Just looking around a little more this morning at other account offerings and there’s little joy anywhere. I found a couple of recent articles about how rates are falling everywhere.
For those going to be hunting around now, the pickings are pretty slim. While no one likes savings reductions, 1.5% for a chunk of cash still remains in the top tier of offerings.
The other factor to consider is that the company has always offered top rates and held them for some time after it may have been prudent to do so. If these decisions are important for the company to progress and develop, then that seems reasonable.
I don’t see the commercial advantage of the conditions of some of the offerings. Is it just to be annoying or to pretend the deals are better than they really are? It is a strange world when deposit-taking organisations have become deposit deterring institutions.
If you can’t do the conditions to get the highest interest with other banks then Xinja is best for you and if you have under 150k
However some people still have no stash account so what’s here at Xinja to keep people
Xinja need to pick up the slack and introduce banking needs/services as you can’t keep using the no conditions as your thing. It was used to get people in it looks to be staying so now the people want/need to see much more movement.
Personal loans great needed but other things missing that should be ahead of Dabble
Xinja is still miles behind other neobanks by a long way with what they offer I think they will need to pick up the game because people will not just stay around for no conditions on interest (I could be wrong) but that seems to be the only thing Xinja has at this point of difference with other banks.
Yes covid has been a problem in the world and many business/people have problems/issues due to it on all different lvls, however other neobanks still kept moving fixing/introducing products/services.
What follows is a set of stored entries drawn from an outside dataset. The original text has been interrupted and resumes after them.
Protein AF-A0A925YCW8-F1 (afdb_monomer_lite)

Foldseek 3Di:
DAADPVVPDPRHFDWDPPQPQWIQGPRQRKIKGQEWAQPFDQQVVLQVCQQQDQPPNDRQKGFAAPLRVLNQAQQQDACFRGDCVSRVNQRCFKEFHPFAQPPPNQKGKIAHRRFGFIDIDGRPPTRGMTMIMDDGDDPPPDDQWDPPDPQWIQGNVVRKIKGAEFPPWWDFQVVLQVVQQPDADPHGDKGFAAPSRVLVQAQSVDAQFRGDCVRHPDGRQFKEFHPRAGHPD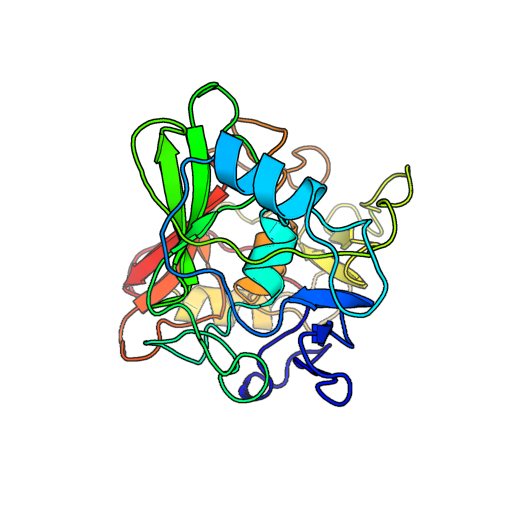PFKGWIFGRRRGGIDIDGRRDIGTHMIMD

pLDDT: mean 90.21, std 9.45, range [40.91, 98.12]

Radius of gyration: 18.18 Å; chains: 1; bounding box: 46×40×51 Å

Secondary structure (DSSP, 8-state):
-PBPGGG--SSB--EE--STTEEEETTT--EEESB-EEEEE-HHHHHHHHHT--BTTB---BPPPHHHHHHT--TT--SS-S-TTT-SB--SSEEEEEEEETTEEEEEEEEETTT--EEEEETTT--EEE--EE--PPPPSS-SEE-SSTTEEEETTT--EEESS--S--B-HHHHHHHHHH--SSSS--BPPPHHHHHTT--TTSSSSSS-TTTS---TT-EEEEEEE-TT-SSEEEEEETTTTEEEEEETTS-BB---B-

Structure (mmCIF, N/CA/C/O backbone):
data_AF-A0A925YCW8-F1
#
_entry.id   AF-A0A925YCW8-F1
#
loop_
_atom_site.group_PDB
_atom_site.id
_atom_site.type_symbol
_atom_site.label_atom_id
_atom_site.label_alt_id
_atom_site.label_comp_id
_atom_site.label_asym_id
_atom_site.label_entity_id
_atom_site.label_seq_id
_atom_site.pdbx_PDB_ins_code
_atom_site.Cartn_x
_atom_site.Cartn_y
_atom_site.Cartn_z
_atom_site.occupancy
_atom_site.B_iso_or_equiv
_atom_site.auth_seq_id
_atom_site.auth_comp_id
_atom_site.auth_asym_id
_atom_site.auth_atom_id
_atom_site.pdbx_PDB_model_num
ATOM 1 N N . MET A 1 1 ? -6.947 -6.461 -3.045 1.00 85.75 1 MET A N 1
ATOM 2 C CA . MET A 1 1 ? -5.522 -6.270 -2.689 1.00 85.75 1 MET A CA 1
ATOM 3 C C . MET A 1 1 ? -4.904 -7.627 -2.352 1.00 85.75 1 MET A C 1
ATOM 5 O O . MET A 1 1 ? -5.542 -8.337 -1.582 1.00 85.75 1 MET A O 1
ATOM 9 N N . PRO A 1 2 ? -3.734 -8.012 -2.894 1.00 90.94 2 PRO A N 1
ATOM 10 C CA . PRO A 1 2 ? -3.116 -9.321 -2.630 1.00 90.94 2 PRO A CA 1
ATOM 11 C C . PRO A 1 2 ? -2.500 -9.385 -1.227 1.00 90.94 2 PRO A C 1
ATOM 13 O O . PRO A 1 2 ? -1.571 -8.638 -0.972 1.00 90.94 2 PRO A O 1
ATOM 16 N N . ASN A 1 3 ? -2.929 -10.253 -0.314 1.00 91.31 3 ASN A N 1
ATOM 17 C CA . ASN A 1 3 ? -2.348 -10.378 1.035 1.00 91.31 3 ASN A CA 1
ATOM 18 C C . ASN A 1 3 ? -1.220 -11.426 1.097 1.00 91.31 3 ASN A C 1
ATOM 20 O O . ASN A 1 3 ? -1.290 -12.415 0.373 1.00 91.31 3 ASN A O 1
ATOM 24 N N . PRO A 1 4 ? -0.193 -11.286 1.960 1.00 90.38 4 PRO A N 1
ATOM 25 C CA . PRO A 1 4 ? 0.793 -12.352 2.136 1.00 90.38 4 PRO A CA 1
ATOM 26 C C . PRO A 1 4 ? 0.131 -13.676 2.530 1.00 90.38 4 PRO A C 1
ATOM 28 O O . PRO A 1 4 ? -0.703 -13.703 3.438 1.00 90.38 4 PRO A O 1
ATOM 31 N N . VAL A 1 5 ? 0.522 -14.777 1.882 1.00 88.75 5 VAL A N 1
ATOM 32 C CA . VAL A 1 5 ? -0.105 -16.105 2.059 1.00 88.75 5 VAL A CA 1
ATOM 33 C C . VAL A 1 5 ? -0.130 -16.539 3.530 1.00 88.75 5 VAL A C 1
ATOM 35 O O . VAL A 1 5 ? -1.109 -17.113 3.999 1.00 88.75 5 VAL A O 1
ATOM 38 N N . SER A 1 6 ? 0.910 -16.197 4.294 1.00 87.38 6 SER A N 1
ATOM 39 C CA . SER A 1 6 ? 1.047 -16.553 5.711 1.00 87.38 6 SER A CA 1
ATOM 40 C C . SER A 1 6 ? 0.063 -15.847 6.650 1.00 87.38 6 SER A C 1
ATOM 42 O O . SER A 1 6 ? -0.015 -16.209 7.820 1.00 87.38 6 SER A O 1
ATOM 44 N N . THR A 1 7 ? -0.650 -14.816 6.188 1.00 86.31 7 THR A N 1
ATOM 45 C CA . THR A 1 7 ? -1.560 -14.029 7.041 1.00 86.31 7 THR A CA 1
ATOM 46 C C . THR A 1 7 ? -2.940 -14.660 7.203 1.00 86.31 7 THR A C 1
ATOM 48 O O . THR A 1 7 ? -3.677 -14.262 8.101 1.00 86.31 7 THR A O 1
ATOM 51 N N . GLY A 1 8 ? -3.315 -15.611 6.338 1.00 87.50 8 GLY A N 1
ATOM 52 C CA . GLY A 1 8 ? -4.664 -16.189 6.315 1.00 87.50 8 GLY A CA 1
ATOM 53 C C . GLY A 1 8 ? -5.772 -15.197 5.932 1.00 87.50 8 GLY A C 1
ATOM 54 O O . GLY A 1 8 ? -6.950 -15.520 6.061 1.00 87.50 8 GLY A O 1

I do think its time maybe to play catch up and maybe not try to introduce products that could be left for later (Dabble) and maybe introduce other everyday products/services that all other banks offer which I am sure many would like to see eg - BPay.
No conditions for interest isn’t going to be what people stay for in the long run if a bank can’t be fully used as a bank for everyday.
Hi @Ecosse - welcome to the community!
We’ve emailed our entire Stash customer base to notify them of this upcoming change, and shared this update to our website - along with this information being picked up and published across a few different news outlets.
We’re also planning to email everyone who have more than $150k in their account next week to remind them that funds above that will not earn interest - in case they’ve missed the message.
Its actually not a great rate at all for a neo bank compared to Tier 2 banks rates. If you have $245K the net rate is less than 1% on the total balance. I can do better elsewhere without the risk of a start up. Yes the deposits are government guaranteed but lets wait and see how long it takes to get your money back if the company goes under and you have to claim from the government. I think this is going to put real pressure on the value proposition of neo banks which have limited functionality.
Yes but at least you have a fully functioning transaction account with Up as well.